More videos will follow soon...


----------



## Drew Peirce (Nov 16, 2006)

As phenominal on the field as he is, I didnt really fall in love with him until I saw him perform in the bunker under real world conditions.
Not only do I think he's a world class athlete that will probably win everything he enters, but he's a very real dog that any handler I know would kill to have in the back of their cruiser on the street every night.

Enjoy him brother, he's definately a keeper, and stay safe.


----------



## Michael Santana (Dec 31, 2007)

Drew Peirce said:


> As phenominal on the field as he is, I didnt really fall in love with him until I saw him perform in the bunker under real world conditions.
> Not only do I think he's a world class athlete that will probably win everything he enters, but he's a very real dog that any handler I know would kill to have in the back of their cruiser on the street every night.
> 
> Enjoy him brother, he's definately a keeper, and stay safe.
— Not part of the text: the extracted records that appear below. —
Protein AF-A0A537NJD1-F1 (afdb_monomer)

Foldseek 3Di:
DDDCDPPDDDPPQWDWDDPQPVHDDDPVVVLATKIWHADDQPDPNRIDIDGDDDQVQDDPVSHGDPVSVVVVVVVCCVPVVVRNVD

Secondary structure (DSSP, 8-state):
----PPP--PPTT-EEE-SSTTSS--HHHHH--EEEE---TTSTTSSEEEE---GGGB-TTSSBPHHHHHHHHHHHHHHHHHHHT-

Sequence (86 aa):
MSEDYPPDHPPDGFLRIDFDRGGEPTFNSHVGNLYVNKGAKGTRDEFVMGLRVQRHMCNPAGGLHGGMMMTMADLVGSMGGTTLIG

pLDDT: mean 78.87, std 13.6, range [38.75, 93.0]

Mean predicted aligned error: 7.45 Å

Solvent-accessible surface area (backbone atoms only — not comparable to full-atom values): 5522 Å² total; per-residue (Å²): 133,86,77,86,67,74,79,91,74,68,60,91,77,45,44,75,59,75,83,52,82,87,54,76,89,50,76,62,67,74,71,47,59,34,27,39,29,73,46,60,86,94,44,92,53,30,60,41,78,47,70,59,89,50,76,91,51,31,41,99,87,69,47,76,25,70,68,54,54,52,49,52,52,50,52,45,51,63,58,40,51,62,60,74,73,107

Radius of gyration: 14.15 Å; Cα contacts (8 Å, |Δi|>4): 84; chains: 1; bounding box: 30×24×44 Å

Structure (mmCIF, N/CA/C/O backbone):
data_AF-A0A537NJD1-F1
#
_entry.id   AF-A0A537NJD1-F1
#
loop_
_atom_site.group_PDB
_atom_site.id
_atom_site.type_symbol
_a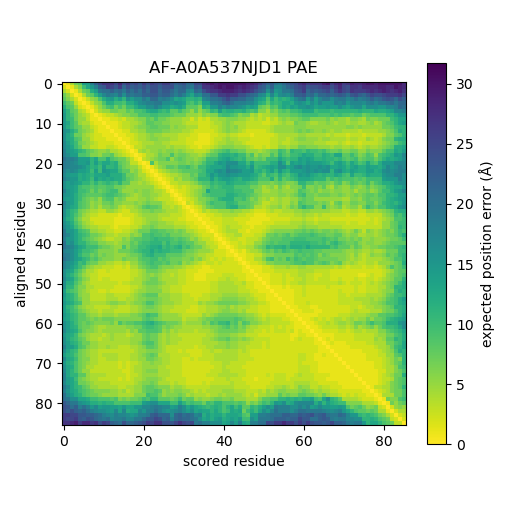tom_site.label_atom_id
_atom_site.label_alt_id
_atom_site.label_comp_id
_atom_site.label_asym_id
_atom_site.label_entity_id
_atom_site.label_seq_id
_atom_site.pdbx_PDB_ins_code
_atom_site.Cartn_x
_atom_site.Cartn_y
_atom_site.Cartn_z
_atom_site.occupancy
_atom_site.B_iso_or_equiv
_atom_site.auth_seq_id
_atom_site.auth_comp_id
_atom_site.auth_asym_id
_atom_site.auth_atom_id
_atom_site.pdbx_PDB_model_num
ATOM 1 N N . MET A 1 1 ? -0.934 -5.185 -24.877 1.00 38.75 1 MET A N 1
ATOM 2 C CA . MET A 1 1 ? 0.021 -6.209 -24.415 1.00 38.75 1 MET A CA 1
ATOM 3 C C . MET A 1 1 ? -0.482 -6.657 -23.055 1.00 38.75 1 MET A C 1
ATOM 5 O O . MET A 1 1 ? -0.360 -5.901 -22.107 1.00 38.75 1 MET A O 1
ATOM 9 N N . SER A 1 2 ? -1.231 -7.757 -23.002 1.00 43.66 2 SER A N 1
ATOM 10 C CA . SER A 1 2 ? -1.827 -8.273 -21.765 1.00 43.66 2 SER A CA 1
ATOM 11 C C . SER A 1 2 ? -0.752 -9.046 -21.008 1.00 43.66 2 SER A C 1
ATOM 13 O O . SER A 1 2 ? -0.512 -10.213 -21.305 1.00 43.66 2 SER A O 1
ATOM 15 N N . GLU A 1 3 ? -0.038 -8.367 -20.111 1.00 50.44 3 GLU A N 1
ATOM 16 C CA . GLU A 1 3 ? 0.812 -9.047 -19.136 1.00 50.44 3 GLU A CA 1
ATOM 17 C C . GLU A 1 3 ? -0.084 -9.914 -18.245 1.00 50.44 3 GLU A C 1
ATOM 19 O O . GLU A 1 3 ? -1.018 -9.410 -17.617 1.00 50.44 3 GLU A O 1
ATOM 24 N N . ASP A 1 4 ? 0.184 -11.221 -18.243 1.00 49.03 4 ASP A N 1
ATOM 25 C CA . ASP A 1 4 ? -0.353 -12.217 -17.313 1.00 49.03 4 ASP A CA 1
ATOM 26 C C . ASP A 1 4 ? 0.088 -11.848 -15.887 1.00 49.03 4 ASP A C 1
ATOM 28 O O . ASP A 1 4 ? 1.043 -12.390 -15.324 1.00 49.03 4 ASP A O 1
ATOM 32 N N . TYR A 1 5 ? -0.569 -10.854 -15.296 1.00 54.56 5 TYR A N 1
ATOM 33 C CA . TYR A 1 5 ? -0.453 -10.625 -13.869 1.00 54.56 5 TYR A CA 1
ATOM 34 C C . TYR A 1 5 ? -1.105 -11.814 -13.161 1.00 54.56 5 TYR A C 1
ATOM 36 O O . TYR A 1 5 ? -2.242 -12.162 -13.494 1.00 54.56 5 TYR A O 1
ATOM 44 N N . PRO A 1 6 ? -0.420 -12.452 -12.190 1.00 60.00 6 PRO A N 1
ATOM 45 C CA . PRO A 1 6 ? -1.032 -13.518 -11.416 1.00 60.00 6 PRO A CA 1
ATOM 46 C C . PRO A 1 6 ? -2.352 -13.008 -10.827 1.00 60.00 6 PRO A C 1
ATOM 48 O O . PRO A 1 6 ? -2.415 -11.839 -10.421 1.00 60.00 6 PRO A O 1
ATOM 51 N N . PRO A 1 7 ? -3.399 -13.852 -10.795 1.00 67.44 7 PRO A N 1
ATOM 52 C CA . PRO A 1 7 ? -4.714 -13.431 -10.351 1.00 67.44 7 PRO A CA 1
ATOM 53 C C . PRO A 1 7 ? -4.618 -12.796 -8.963 1.00 67.44 7 PRO A C 1
ATOM 55 O O . PRO A 1 7 ? -3.894 -13.264 -8.076 1.00 67.44 7 PRO A O 1
ATOM 58 N N . ASP A 1 8 ? -5.301 -11.664 -8.818 1.00 76.00 8 ASP A N 1
ATOM 59 C CA . ASP A 1 8 ? -5.193 -10.804 -7.652 1.00 76.00 8 ASP A CA 1
ATOM 60 C C . ASP A 1 8 ? -5.926 -11.426 -6.455 1.00 76.00 8 ASP A C 1
ATOM 62 O O . ASP A 1 8 ? -7.108 -11.180 -6.2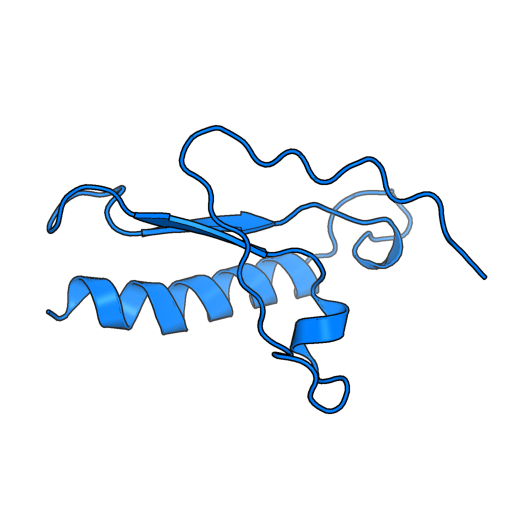27 1.00 76.00 8 ASP A O 1
ATOM 66 N N . HIS A 1 9 ? -5.215 -12.278 -5.716 1.00 84.50 9 HIS A N 1
ATOM 67 C CA . HIS A 1 9 ? -5.678 -12.902 -4.479 1.00 84.50 9 HIS A CA 1
ATOM 68 C C . HIS A 1 9 ? -4.970 -12.249 -3.284 1.00 84.50 9 HIS A C 1
ATOM 70 O O . HIS A 1 9 ? -3.865 -12.677 -2.919 1.00 84.50 9 HIS A O 1
ATOM 76 N N . PRO A 1 10 ? -5.521 -11.166 -2.709 1.00 85.88 10 PRO A N 1
ATOM 77 C CA . PRO A 1 10 ? -4.985 -10.606 -1.477 1.00 85.88 10 PRO A CA 1
ATOM 78 C C . PRO A 1 10 ? -5.203 -11.561 -0.291 1.00 85.88 10 PRO A C 1
ATOM 80 O O . PRO A 1 10 ? -6.109 -12.395 -0.342 1.00 85.88 10 PRO A O 1
ATOM 83 N N . PRO A 1 11 ? -4.394 -11.452 0.780 1.00 87.94 11 PRO A N 1
ATOM 84 C CA . PRO A 1 11 ? -4.643 -12.180 2.023 1.00 87.94 11 PRO A CA 1
ATOM 85 C C . PRO A 1 11 ? -6.012 -11.840 2.631 1.00 87.94 11 PRO A C 1
ATOM 87 O O . PRO A 1 11 ? -6.558 -10.763 2.383 1.00 87.94 11 PRO A O 1
ATOM 90 N N . ASP A 1 12 ? -6.544 -12.724 3.474 1.00 89.00 12 ASP A N 1
ATOM 91 C CA . ASP A 1 12 ? -7.849 -12.524 4.111 1.00 89.00 12 ASP A CA 1
ATOM 92 C C . ASP A 1 12 ? -7.941 -11.176 4.852 1.00 89.00 12 ASP A C 1
ATOM 94 O O . ASP A 1 12 ? -7.017 -10.745 5.547 1.00 89.00 12 ASP A O 1
ATOM 98 N N . GLY A 1 13 ? -9.077 -10.492 4.687 1.00 87.06 13 GLY A N 1
ATOM 99 C CA . GLY A 1 13 ? -9.342 -9.180 5.287 1.00 87.06 13 GLY A CA 1
ATOM 100 C C . GLY A 1 13 ? -8.690 -7.988 4.574 1.00 87.06 13 GLY A C 1
ATOM 101 O O . GLY A 1 13 ? -8.982 -6.847 4.931 1.00 87.06 13 GLY A O 1
ATOM 102 N N . PHE A 1 14 ? -7.856 -8.212 3.552 1.00 90.38 14 PHE A N 1
ATOM 103 C CA .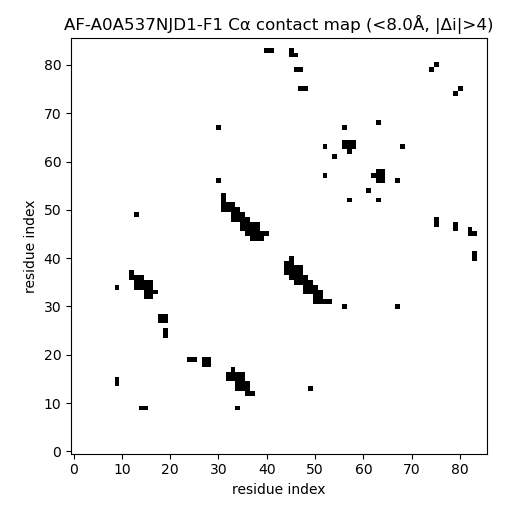 PHE A 1 14 ? -7.287 -7.133 2.745 1.00 90.38 14 PHE A CA 1
ATOM 104 C C . PHE A 1 14 ? -8.192 -6.766 1.567 1.00 90.38 14 PHE A C 1
ATOM 106 O O . PHE A 1 14 ? -8.530 -7.592 0.721 1.00 90.38 14 PHE A O 1
ATOM 113 N N . LEU A 1 15 ? -8.532 -5.483 1.484 1.00 88.81 15 LEU A N 1
ATOM 114 C CA . LEU A 1 15 ? -9.302 -4.889 0.399 1.00 88.81 15 LEU A CA 1
ATOM 115 C C . LEU A 1 15 ? -8.380 -4.082 -0.507 1.00 88.81 15 LEU A C 1
ATOM 117 O O . LEU A 1 15 ? -7.589 -3.276 -0.019 1.00 88.81 15 LEU A O 1
ATOM 121 N N . ARG A 1 16 ? -8.493 -4.268 -1.824 1.00 87.19 16 ARG A N 1
ATOM 122 C CA . ARG A 1 16 ? -7.719 -3.491 -2.797 1.00 87.19 16 ARG A CA 1
ATOM 123 C C . ARG A 1 16 ? -8.134 -2.020 -2.761 1.00 87.19 16 ARG A C 1
ATOM 125 O O . ARG A 1 16 ? -9.323 -1.706 -2.783 1.00 87.19 16 ARG A O 1
ATOM 132 N N . ILE A 1 17 ? -7.147 -1.130 -2.749 1.00 84.12 17 ILE A N 1
ATOM 133 C CA . ILE A 1 17 ? -7.357 0.299 -2.952 1.00 84.12 17 ILE A CA 1
ATOM 134 C C . ILE A 1 17 ? -7.327 0.574 -4.453 1.00 84.12 17 ILE A C 1
ATOM 136 O O . ILE A 1 17 ? -6.352 0.258 -5.134 1.00 84.12 17 ILE A O 1
ATOM 140 N N . ASP A 1 18 ? -8.397 1.175 -4.958 1.00 77.00 18 ASP A N 1
ATOM 141 C CA . ASP A 1 18 ? -8.441 1.733 -6.305 1.00 77.00 18 ASP A CA 1
ATOM 142 C C . ASP A 1 18 ? -8.190 3.245 -6.222 1.00 77.00 18 ASP A C 1
ATOM 144 O O . ASP A 1 18 ? -9.084 4.014 -5.853 1.00 77.00 18 ASP A O 1
ATOM 148 N N . PHE A 1 19 ? -6.943 3.651 -6.479 1.00 69.38 19 PHE A N 1
ATOM 149 C CA . PHE A 1 19 ? -6.533 5.060 -6.455 1.00 69.38 19 PHE A CA 1
ATOM 150 C C . PHE A 1 19 ? -6.932 5.817 -7.710 1.00 69.38 19 PHE A C 1
ATOM 152 O O . PHE A 1 19 ? -7.201 7.014 -7.629 1.00 69.38 19 PHE A O 1
ATOM 159 N N . ASP A 1 20 ? -6.964 5.132 -8.848 1.00 66.88 20 ASP A N 1
ATOM 160 C CA . ASP A 1 20 ? -7.200 5.791 -10.120 1.00 66.88 20 ASP A CA 1
ATOM 161 C C . ASP A 1 20 ? -8.702 5.991 -10.338 1.00 66.88 20 ASP A C 1
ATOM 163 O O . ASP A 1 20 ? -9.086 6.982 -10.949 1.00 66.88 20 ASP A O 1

Thanks drew, means a lot. It was great meeting you. 
Yeah, if you think your dog is ready for anything, let ken take him into the cage. If you're prone to seizures, PTSD, flashbacks, etc.... don't follow your dog in lol.


----------



## Drew Peirce (Nov 16, 2006)

No shit, I'm gonna start calling it............"the crucible"


----------



## ken hungerford (Jul 13, 2008)

I had to chime in on the Ibas or "Bas," as he is called, comments. It is exceedingly rare to find a dog with such drives, power, nerves, and clarity, oh, and one thing else... he will MESS your legs up. Bas bites like a wolverine on the legs. Great job on finding him, Chris. Big congrats on having him as your dog, Mike.


----------



## will fernandez (May 17, 2006)

Nice dog... how old is he?


----------



## Mario Fernandez (Jun 21, 2008)

Very Nice dog. I love his pedigree...


----------



## Michael Santana (Dec 31, 2007)

Thanks guys. 

He's 3 will.


----------



## Keith Earle (Mar 27, 2006)

Yea Bas is a great dog he came and kicked ass at our appda trial
which was not easy and we had very good decoys . Keep an eye out for chris,s program. going to have great pups running around. great job Chris and Mike


----------



## chris race (Feb 9, 2010)

When I was in the process of bringing Bas over I had a good idea the dog was going to be nice by the video I had seen and the conversations with the owner. I did not realize how nice he would be but it didn't take long to figure that out. I'm not sure which is more fun handling the dog or decoying for him.
The fact that he is an F.C.I. pedigree dog from super, proven lines is also a bonus. His father Quanderies-Vender van de Vroomshoeve has produced many offspring which has been used in sport and police work. Of the offspring I know of Bas is by far the best in my opinion. He has the complete package. His size and power is very nice. His bite will punish the decoy after a training session.
I feel that he and Mike are a perfect fit. I'm sure they will be strong competition in any event or sport they participate in. We look forward to what the future brings from Bas and the other Vroomshoeve dogs we have here.
Great work you have done with him Mike in a very short time!


----------



## Oluwatobi Odunuga (Apr 7, 2010)

Nice video, Bert kikkert is the owner of the vroomshoeve kennels and has brought some of his best dogs with him to Thailand. His bitch Beppie van de vroomshoeve is a nice producer.


----------



## chris race (Feb 9, 2010)

Thanks,because I was wondering where they came from.


----------